# Red Poodle Shampoo



## *heather* (Jul 30, 2009)

I read somewhere that someone was using Pantene Red Expressions on their red standard poodles, so I just bought some (it was on a really good sale!) 
Has anyone tried this? Is it a really bad idea? I'm second guessing myself now hwell:


----------



## thestars (May 2, 2009)

I've tried them all!!! I found the best off-the-shelf is Burnished Bronze shampoo. Actually, I've made my own that is better then anything on the market, it's natural and is more in-line to the REAL red color and not some pinky red additives. I plan to pitch it to a grooming company.


----------



## plumcrazy (Sep 11, 2009)

Maybe I'm a "believe everything I read" kinda gal, but I thought I heard you weren't supposed to use human shampoo on dogs as the PH is different and it could cause problems with the dog's skin... Am I all wet?? 

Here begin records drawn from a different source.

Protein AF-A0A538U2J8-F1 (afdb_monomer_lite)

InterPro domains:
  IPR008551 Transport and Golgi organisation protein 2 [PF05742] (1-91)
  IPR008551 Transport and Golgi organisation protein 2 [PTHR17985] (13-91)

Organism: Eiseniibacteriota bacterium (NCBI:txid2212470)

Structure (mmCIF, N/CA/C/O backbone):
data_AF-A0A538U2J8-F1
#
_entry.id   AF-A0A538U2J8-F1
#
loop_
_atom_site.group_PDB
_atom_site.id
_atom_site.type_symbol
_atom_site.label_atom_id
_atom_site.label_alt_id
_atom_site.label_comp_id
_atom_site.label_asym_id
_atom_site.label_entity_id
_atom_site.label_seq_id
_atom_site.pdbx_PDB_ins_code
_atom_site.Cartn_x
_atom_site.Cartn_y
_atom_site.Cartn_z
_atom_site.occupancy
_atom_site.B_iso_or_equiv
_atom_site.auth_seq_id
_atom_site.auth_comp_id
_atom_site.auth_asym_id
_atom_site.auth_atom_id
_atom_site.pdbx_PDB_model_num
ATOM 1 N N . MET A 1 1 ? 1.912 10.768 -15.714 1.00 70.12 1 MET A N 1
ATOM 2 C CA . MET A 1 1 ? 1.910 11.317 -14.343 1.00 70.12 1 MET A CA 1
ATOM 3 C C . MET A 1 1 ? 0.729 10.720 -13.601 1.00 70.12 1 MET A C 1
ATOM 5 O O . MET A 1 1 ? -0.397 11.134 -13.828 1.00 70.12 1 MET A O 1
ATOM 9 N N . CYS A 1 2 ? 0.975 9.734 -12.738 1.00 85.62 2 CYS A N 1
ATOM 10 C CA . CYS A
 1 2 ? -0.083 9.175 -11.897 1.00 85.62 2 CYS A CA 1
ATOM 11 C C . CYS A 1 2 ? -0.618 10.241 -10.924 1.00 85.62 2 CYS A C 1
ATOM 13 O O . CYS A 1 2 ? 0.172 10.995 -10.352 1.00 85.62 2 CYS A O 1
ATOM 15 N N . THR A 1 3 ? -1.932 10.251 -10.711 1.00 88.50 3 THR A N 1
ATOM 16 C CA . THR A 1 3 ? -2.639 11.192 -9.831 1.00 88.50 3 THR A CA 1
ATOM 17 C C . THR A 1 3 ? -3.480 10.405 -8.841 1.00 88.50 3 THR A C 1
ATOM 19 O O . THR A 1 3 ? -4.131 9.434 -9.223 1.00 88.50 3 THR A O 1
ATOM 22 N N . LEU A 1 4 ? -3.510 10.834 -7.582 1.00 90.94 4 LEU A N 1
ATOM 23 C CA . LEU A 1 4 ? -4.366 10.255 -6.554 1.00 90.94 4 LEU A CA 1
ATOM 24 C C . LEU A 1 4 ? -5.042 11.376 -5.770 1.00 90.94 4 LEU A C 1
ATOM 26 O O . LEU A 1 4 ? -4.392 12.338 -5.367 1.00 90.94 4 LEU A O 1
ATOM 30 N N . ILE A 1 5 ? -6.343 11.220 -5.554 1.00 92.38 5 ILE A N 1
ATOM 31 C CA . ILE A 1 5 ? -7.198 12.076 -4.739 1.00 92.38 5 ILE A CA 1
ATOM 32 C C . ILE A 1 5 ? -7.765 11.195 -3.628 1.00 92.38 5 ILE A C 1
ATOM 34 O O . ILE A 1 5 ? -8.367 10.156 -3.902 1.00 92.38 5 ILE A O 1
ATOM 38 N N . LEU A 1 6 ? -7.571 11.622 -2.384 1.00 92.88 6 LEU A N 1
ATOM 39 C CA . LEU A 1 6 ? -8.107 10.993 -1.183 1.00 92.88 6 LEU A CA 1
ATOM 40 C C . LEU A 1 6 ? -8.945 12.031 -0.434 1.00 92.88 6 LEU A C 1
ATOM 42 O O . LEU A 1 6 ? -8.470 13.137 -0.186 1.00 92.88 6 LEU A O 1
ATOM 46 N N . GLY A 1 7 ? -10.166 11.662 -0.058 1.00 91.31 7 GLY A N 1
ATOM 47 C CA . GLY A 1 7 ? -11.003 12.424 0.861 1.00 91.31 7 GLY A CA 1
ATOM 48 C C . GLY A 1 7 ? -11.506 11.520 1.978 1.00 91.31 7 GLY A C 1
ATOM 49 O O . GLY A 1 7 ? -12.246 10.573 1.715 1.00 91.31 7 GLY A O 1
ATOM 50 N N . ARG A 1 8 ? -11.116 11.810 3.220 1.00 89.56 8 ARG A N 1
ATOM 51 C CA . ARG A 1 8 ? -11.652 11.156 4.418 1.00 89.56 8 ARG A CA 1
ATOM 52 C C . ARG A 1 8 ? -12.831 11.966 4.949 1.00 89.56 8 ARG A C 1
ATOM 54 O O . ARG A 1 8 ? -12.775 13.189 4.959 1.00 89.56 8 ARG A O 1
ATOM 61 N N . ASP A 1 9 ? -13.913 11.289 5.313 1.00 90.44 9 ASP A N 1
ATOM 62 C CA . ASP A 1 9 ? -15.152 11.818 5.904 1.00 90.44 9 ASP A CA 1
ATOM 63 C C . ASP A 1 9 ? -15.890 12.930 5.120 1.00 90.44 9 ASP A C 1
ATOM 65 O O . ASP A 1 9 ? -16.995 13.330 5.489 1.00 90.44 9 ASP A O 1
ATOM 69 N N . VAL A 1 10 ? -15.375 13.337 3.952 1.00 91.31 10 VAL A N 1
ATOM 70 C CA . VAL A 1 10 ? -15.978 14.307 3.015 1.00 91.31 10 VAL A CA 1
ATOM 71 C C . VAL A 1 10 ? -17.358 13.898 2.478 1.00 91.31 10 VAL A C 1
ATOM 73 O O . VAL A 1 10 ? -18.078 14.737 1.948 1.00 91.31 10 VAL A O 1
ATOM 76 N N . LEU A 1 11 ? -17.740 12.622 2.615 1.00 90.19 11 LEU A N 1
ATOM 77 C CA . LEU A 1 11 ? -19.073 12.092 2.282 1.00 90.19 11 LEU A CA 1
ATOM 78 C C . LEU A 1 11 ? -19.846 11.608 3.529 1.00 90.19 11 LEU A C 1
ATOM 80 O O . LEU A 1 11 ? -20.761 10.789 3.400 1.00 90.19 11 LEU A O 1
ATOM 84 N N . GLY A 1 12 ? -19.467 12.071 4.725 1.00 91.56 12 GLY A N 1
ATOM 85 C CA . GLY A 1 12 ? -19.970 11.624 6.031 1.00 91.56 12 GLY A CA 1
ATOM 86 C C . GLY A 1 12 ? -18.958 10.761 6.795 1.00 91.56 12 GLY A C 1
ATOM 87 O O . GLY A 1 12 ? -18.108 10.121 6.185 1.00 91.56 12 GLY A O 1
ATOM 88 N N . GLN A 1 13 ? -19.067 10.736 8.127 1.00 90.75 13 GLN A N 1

I know that Chris Christiansen has red on red shampoo but it's waaaaay more expensive than Pantene (16 oz is $17!!)

http://www.chrissystems.com/whiteon.htm

I'll be watching this thread with interest!!


----------



## *heather* (Jul 30, 2009)

I paid 3.49 ea for the shampoo and conditioner ... reg price is 8.49 according to the store I was shopping at.

I was actually told by a groomer to use Pantene products, or anything that has silicone in it! Who knows if that's good advice or not, thats why I thought I'd ask here...


----------



## *heather* (Jul 30, 2009)

thestars said:


> I've tried them all!!! I found the best off-the-shelf is Burnished Bronze shampoo. Actually, I've made my own that is better then anything on the market, it's natural and is more in-line to the REAL red color and not some pinky red additives. I plan to pitch it to a grooming company.


Can you send me some? I would love to try it! let me know how much $.


----------



## KPoos (Aug 29, 2009)

plumcrazy said:


> Maybe I'm a "believe everything I read" kinda gal, but I thought I heard you weren't supposed to use human shampoo on dogs as the PH is different and it could cause problems with the dog's skin... Am I all wet??
> 
> I know that Chris Christiansen has red on red shampoo but it's waaaaay more expensive than Pantene (16 oz is $17!!)
> 
> ...


I think with some it might be the case but not with all. Just look at ingredients and you will see that many of these dog shampoos have same ingredients as human ones. I read PH is nothing to be concerned with.


----------



## bigredpoodle (Sep 13, 2009)

KPoos said:


> I think with some it might be the case but not with all. Just look at ingredients and you will see that many of these dog shampoos have same ingredients as human ones. I read PH is nothing to be concerned with.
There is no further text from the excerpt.